If I repeated myself a few times, it was code for “This is all I’m going to say when you ask that question.” Often an Attorney General’s rejoinder to any question is that “The matter is before the courts and therefore I cannot comment.” It was rare that I resorted to that one, but eventually it was easy to offer enough information that the journalist abandoned the line of questioning. The beauty of a scrum was its self-propelling tornado of questions, and the internal jousting among the journalists themselves, physically, violently, verbally. If I ever felt stuck, I could just wait all of one second, maximum, for the next question to arrive.
In contrast, my own self-doubt and feelings of self-pity were far more judgmental and caustic. A media scrum was a vacation from one’s inner scrum, itself a truly suffocating exercise. With some experience, an external scrum could be easily defused by an unflappable demeanour. My media guy, Greg Crone, used to often say, to prepare me for a scrum: “Okay, we’re gonna channel Gregory Peck now,” and I’d always twist my mind into remembering anything about Gregory Peck, but I got the point. For me, impersonating Gregory Peck was always easier than internalizing the Dalai Lama.
The word “
scrum” is a rugby term. When rugby players commence play, it’s with arms locked and all crowded around each other—which a media scrum resembles, of course. Both are a sport, a game, no matter how serious: a World Cup match or the wartime scrum of a prime minister. (Ontario Premier Dalton McGuinty, meanwhile, changed the rules of the game in 2009 when he announced, after years of being scrummed, that he’d address the media only if they gave him a few feet of space. The outraged media obliged, of course—at the end of the day, the goat needed feeding.)
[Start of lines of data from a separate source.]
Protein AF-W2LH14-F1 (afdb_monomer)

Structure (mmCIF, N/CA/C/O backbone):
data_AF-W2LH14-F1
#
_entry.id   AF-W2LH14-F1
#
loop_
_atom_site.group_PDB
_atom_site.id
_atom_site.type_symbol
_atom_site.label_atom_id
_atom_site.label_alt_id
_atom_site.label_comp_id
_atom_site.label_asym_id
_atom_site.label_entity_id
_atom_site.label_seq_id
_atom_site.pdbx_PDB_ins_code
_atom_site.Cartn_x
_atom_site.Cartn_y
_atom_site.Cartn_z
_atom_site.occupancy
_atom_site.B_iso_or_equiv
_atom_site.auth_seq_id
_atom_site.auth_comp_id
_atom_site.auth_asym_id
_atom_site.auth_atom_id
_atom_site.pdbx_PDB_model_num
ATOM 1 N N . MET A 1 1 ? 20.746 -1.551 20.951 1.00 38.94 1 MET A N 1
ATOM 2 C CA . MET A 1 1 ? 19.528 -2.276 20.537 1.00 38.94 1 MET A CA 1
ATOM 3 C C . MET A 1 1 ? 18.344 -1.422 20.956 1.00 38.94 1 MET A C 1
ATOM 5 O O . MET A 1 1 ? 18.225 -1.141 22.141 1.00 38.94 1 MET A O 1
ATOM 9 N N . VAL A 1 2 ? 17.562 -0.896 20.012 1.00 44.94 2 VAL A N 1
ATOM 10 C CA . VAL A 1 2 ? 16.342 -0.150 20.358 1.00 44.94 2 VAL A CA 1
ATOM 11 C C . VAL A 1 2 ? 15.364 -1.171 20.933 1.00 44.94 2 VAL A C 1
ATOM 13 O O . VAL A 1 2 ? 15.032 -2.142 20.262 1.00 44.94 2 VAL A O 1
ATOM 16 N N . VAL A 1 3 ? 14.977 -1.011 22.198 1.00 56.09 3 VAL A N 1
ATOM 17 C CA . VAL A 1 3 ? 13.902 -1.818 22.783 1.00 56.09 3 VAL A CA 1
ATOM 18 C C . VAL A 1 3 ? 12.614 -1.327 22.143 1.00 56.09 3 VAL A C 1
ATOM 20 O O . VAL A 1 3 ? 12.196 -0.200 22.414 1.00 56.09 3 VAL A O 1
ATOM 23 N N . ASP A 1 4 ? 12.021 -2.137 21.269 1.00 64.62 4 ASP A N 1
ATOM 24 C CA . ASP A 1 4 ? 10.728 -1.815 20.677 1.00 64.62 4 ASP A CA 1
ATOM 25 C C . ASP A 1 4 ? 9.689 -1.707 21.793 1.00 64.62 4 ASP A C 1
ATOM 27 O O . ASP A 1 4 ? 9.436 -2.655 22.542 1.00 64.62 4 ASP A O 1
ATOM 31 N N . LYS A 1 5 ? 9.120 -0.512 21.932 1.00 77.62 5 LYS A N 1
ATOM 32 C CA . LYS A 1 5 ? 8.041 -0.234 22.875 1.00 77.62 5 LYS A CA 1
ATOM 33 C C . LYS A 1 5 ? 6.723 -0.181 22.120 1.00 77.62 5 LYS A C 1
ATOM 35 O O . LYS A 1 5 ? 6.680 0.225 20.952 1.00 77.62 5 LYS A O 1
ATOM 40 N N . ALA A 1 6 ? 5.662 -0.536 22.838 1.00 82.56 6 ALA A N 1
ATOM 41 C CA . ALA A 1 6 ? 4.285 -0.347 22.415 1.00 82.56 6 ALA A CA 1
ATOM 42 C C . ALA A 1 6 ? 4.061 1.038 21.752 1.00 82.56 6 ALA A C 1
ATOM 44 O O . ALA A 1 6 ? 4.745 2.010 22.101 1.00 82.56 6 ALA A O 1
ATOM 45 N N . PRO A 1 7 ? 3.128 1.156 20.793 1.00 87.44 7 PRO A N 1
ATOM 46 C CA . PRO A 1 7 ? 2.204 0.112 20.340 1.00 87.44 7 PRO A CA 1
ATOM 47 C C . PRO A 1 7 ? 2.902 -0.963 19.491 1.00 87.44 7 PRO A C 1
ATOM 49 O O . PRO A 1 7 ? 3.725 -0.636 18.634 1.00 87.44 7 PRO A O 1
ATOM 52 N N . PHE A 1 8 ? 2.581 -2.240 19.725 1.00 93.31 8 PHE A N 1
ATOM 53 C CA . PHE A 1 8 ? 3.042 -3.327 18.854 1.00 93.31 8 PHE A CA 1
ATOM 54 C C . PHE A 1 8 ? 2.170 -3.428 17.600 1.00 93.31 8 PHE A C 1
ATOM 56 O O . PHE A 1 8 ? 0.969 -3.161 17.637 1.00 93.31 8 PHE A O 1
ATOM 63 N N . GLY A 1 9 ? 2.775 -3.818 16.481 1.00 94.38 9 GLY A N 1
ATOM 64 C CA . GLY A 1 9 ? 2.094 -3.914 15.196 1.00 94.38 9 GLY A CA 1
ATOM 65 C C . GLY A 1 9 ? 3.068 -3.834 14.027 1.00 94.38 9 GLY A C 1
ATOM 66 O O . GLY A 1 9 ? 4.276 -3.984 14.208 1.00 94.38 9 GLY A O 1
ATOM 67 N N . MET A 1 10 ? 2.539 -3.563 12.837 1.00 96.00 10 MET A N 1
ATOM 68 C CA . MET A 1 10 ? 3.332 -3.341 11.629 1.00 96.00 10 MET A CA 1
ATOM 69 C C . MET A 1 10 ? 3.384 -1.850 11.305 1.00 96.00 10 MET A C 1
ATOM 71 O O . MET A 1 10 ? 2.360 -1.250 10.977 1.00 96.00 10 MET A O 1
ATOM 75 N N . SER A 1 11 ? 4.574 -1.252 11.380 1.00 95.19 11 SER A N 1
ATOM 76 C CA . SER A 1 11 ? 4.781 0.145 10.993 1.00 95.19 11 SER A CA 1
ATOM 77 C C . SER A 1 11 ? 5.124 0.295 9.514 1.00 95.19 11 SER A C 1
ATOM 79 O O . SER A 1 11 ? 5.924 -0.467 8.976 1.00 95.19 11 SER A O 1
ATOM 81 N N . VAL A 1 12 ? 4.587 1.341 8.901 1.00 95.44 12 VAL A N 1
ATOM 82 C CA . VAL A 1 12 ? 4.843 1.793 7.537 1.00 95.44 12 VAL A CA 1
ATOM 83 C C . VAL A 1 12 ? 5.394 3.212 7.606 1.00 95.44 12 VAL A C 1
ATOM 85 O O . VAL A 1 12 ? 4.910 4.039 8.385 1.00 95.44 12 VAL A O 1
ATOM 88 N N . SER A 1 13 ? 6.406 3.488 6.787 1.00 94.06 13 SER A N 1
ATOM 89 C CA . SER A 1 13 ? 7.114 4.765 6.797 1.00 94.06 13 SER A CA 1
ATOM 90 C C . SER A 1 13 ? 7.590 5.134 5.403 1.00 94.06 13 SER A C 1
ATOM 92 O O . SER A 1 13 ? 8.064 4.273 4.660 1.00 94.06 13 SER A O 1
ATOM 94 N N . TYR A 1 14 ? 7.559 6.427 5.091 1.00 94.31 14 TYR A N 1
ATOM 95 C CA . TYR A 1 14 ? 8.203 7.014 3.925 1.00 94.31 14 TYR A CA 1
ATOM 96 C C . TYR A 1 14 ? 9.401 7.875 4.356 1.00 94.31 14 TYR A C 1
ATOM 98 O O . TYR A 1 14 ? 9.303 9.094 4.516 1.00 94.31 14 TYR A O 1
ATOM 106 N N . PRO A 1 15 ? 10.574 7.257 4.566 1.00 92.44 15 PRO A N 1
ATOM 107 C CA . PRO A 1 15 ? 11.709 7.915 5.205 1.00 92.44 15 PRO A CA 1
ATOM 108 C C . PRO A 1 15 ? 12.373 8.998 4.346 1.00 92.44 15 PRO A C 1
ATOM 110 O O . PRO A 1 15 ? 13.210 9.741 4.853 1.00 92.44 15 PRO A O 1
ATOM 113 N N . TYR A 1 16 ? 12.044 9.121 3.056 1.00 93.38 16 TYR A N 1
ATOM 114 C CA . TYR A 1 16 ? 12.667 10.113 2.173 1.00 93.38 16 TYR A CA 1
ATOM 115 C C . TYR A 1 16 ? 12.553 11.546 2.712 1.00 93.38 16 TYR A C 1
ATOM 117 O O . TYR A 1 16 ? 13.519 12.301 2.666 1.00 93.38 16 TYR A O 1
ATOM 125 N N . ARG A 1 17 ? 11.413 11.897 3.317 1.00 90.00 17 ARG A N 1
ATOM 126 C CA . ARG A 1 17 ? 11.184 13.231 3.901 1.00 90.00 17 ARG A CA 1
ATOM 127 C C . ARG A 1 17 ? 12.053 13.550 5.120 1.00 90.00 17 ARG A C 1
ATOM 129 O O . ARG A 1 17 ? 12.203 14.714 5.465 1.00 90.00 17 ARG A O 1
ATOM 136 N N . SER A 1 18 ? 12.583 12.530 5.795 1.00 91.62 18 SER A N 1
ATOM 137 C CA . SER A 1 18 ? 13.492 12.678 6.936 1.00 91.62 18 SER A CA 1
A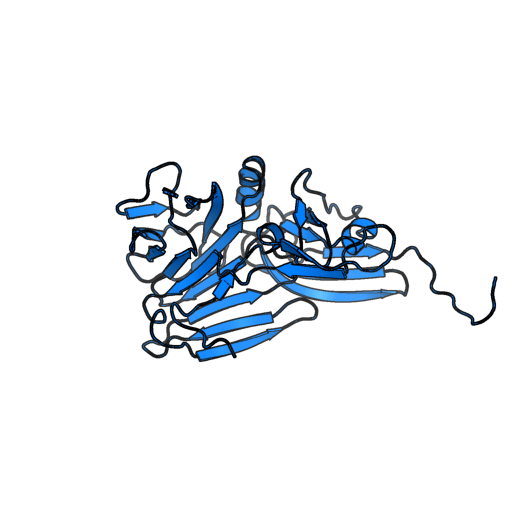TOM 138 C C . SER A 1 18 ? 14.950 12.457 6.532 1.00 91.62 18 SER A C 1
ATOM 140 O O . SER A 1 18 ? 15.806 12.261 7.398 1.00 91.62 18 SER A O 1
ATOM 142 N N . ARG A 1 19 ? 15.241 12.452 5.221 1.00 94.06 19 ARG A N 1
ATOM 143 C CA . ARG A 1 19 ? 16.601 12.301 4.716 1.00 94.06 19 ARG A CA 1
ATOM 144 C C . ARG A 1 19 ? 17.437 13.511 5.108 1.00 94.06 19 ARG A C 1
ATOM 146 O O . ARG A 1 19 ? 17.054 14.653 4.873 1.00 94.06 19 ARG A O 1
ATOM 153 N N . PHE A 1 20 ? 18.627 13.236 5.614 1.00 92.81 20 PHE A N 1
ATOM 154 C CA . PHE A 1 20 ? 19.674 14.227 5.795 1.00 92.81 20 PHE A CA 1
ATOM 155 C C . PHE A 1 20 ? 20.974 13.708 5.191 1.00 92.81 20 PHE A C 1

Like rugby, there are clearly defined goals and rituals for media scrums. Reporters try to get their product so they can file a story and go home. They do that by getting some content that is newsworthy. The more outrageous the reaction to the questions and badgering and physical smothering, the better the product, from the media’s perspective. There would be no need for the physical tsunami of a scrum if we politicians just spit out what reporters are looking for, but we don’t, so they try to squeeze it out of us.
Sometimes I looked too comfortable in a scrum, such that I would start answering before they could start asking—handing over their needed content with a bow on top, in one take. In other words, I’d give them their sound bite, including all the elements necessary for filing the story. It was mutual manipulation, really, when it got to that stage of providing “one take,” but that usually arose only for less contentious issues. Not so for the Summer of the Gun.
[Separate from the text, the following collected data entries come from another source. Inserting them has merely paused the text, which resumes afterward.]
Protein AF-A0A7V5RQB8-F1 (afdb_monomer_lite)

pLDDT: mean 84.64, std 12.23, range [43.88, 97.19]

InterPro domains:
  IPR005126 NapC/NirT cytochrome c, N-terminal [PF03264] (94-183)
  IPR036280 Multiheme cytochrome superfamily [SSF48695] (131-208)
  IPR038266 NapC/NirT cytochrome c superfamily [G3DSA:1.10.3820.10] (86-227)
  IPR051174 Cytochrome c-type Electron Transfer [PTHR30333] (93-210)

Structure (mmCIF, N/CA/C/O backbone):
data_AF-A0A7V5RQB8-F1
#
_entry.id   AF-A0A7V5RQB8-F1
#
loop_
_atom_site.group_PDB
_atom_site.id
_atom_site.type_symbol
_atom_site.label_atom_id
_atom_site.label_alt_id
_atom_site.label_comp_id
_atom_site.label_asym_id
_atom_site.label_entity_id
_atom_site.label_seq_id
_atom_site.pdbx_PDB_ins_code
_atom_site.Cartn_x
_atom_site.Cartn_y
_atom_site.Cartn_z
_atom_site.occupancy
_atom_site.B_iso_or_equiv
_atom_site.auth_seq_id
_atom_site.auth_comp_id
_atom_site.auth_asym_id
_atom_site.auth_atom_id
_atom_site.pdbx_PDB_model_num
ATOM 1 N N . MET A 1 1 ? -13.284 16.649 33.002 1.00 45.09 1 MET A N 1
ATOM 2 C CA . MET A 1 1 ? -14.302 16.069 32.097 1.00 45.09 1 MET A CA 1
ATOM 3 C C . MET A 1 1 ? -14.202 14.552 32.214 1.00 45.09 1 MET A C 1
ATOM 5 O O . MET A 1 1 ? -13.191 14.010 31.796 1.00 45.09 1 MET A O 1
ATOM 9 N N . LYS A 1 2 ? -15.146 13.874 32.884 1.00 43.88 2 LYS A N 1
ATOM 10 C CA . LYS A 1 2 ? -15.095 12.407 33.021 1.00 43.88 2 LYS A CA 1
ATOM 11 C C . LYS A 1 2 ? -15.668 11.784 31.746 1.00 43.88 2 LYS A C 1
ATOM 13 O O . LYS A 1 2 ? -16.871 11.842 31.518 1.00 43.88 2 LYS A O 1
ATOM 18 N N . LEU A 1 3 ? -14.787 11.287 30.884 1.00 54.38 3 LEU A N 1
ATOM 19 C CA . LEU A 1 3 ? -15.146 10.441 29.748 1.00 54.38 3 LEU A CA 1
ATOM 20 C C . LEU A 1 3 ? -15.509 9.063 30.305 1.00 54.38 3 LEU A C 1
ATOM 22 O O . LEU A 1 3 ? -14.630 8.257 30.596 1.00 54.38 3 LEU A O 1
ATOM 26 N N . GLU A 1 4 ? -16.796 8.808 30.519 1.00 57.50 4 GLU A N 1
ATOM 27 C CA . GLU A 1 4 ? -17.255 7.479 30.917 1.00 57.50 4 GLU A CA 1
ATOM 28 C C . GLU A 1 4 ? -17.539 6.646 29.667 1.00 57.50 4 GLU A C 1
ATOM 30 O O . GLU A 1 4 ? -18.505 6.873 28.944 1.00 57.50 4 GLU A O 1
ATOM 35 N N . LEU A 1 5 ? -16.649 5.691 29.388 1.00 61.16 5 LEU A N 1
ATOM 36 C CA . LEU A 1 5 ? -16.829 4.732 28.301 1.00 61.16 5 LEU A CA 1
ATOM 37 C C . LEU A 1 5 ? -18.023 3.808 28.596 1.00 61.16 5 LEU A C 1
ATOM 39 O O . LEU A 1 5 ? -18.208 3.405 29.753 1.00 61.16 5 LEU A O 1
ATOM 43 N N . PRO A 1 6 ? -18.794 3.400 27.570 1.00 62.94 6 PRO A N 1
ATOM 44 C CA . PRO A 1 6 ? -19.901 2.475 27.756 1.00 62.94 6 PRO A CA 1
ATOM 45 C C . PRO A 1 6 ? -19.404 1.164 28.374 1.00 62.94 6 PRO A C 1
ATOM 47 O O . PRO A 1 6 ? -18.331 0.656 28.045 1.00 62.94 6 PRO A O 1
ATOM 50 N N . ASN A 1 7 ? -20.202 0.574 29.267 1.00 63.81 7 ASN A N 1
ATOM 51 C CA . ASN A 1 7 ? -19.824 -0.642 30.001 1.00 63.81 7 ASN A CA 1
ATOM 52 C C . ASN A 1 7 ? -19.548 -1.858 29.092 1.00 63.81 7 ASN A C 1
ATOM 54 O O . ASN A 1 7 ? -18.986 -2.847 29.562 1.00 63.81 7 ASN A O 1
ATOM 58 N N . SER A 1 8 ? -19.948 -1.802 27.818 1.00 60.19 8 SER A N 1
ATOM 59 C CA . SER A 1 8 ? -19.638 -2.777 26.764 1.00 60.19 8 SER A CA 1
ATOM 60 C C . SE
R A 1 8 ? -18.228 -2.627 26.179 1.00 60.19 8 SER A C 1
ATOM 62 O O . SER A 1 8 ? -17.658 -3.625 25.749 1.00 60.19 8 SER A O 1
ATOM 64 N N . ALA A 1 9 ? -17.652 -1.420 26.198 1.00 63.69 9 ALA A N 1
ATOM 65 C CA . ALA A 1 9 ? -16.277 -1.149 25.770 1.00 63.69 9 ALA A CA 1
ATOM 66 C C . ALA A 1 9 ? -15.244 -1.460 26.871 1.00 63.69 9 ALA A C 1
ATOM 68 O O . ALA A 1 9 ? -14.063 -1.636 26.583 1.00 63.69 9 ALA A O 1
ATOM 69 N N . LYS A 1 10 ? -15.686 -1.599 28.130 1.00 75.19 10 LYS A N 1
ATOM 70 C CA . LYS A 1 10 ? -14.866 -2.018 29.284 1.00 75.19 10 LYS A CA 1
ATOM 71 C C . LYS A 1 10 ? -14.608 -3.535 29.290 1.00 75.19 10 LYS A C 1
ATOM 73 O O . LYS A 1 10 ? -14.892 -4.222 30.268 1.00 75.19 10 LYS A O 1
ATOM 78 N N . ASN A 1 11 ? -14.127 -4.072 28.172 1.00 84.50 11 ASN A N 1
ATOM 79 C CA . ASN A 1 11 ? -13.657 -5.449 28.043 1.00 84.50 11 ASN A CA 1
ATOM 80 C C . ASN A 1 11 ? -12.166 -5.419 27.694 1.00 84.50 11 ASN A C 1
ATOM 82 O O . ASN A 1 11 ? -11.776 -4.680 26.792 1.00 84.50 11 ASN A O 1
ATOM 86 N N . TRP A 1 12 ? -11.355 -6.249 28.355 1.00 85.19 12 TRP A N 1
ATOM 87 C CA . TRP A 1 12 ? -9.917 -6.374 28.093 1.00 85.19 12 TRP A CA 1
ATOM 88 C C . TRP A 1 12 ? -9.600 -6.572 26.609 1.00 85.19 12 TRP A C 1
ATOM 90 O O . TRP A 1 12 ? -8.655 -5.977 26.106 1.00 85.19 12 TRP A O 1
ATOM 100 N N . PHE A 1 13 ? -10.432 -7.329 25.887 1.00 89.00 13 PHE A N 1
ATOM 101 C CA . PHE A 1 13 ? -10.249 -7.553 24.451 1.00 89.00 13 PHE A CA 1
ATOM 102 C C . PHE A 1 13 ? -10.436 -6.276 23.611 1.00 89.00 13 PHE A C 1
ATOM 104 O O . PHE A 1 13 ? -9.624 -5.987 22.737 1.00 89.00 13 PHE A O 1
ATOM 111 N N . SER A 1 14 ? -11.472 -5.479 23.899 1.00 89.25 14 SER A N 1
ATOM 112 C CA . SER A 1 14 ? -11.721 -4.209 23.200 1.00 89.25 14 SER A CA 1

After the 2005 Boxing Day shooting of Jane Creba, I found myself on the telephone with the Premier, which was a rarity. He called me on the 27th to brainstorm a bit on what we had to do as a government. McGuinty never overreacted to events, in my experience. So if he was worried about something, it was serious. The overall competency of the government was on the line here—in a rare moment when unanticipated, urgent events could topple an otherwise successful administration.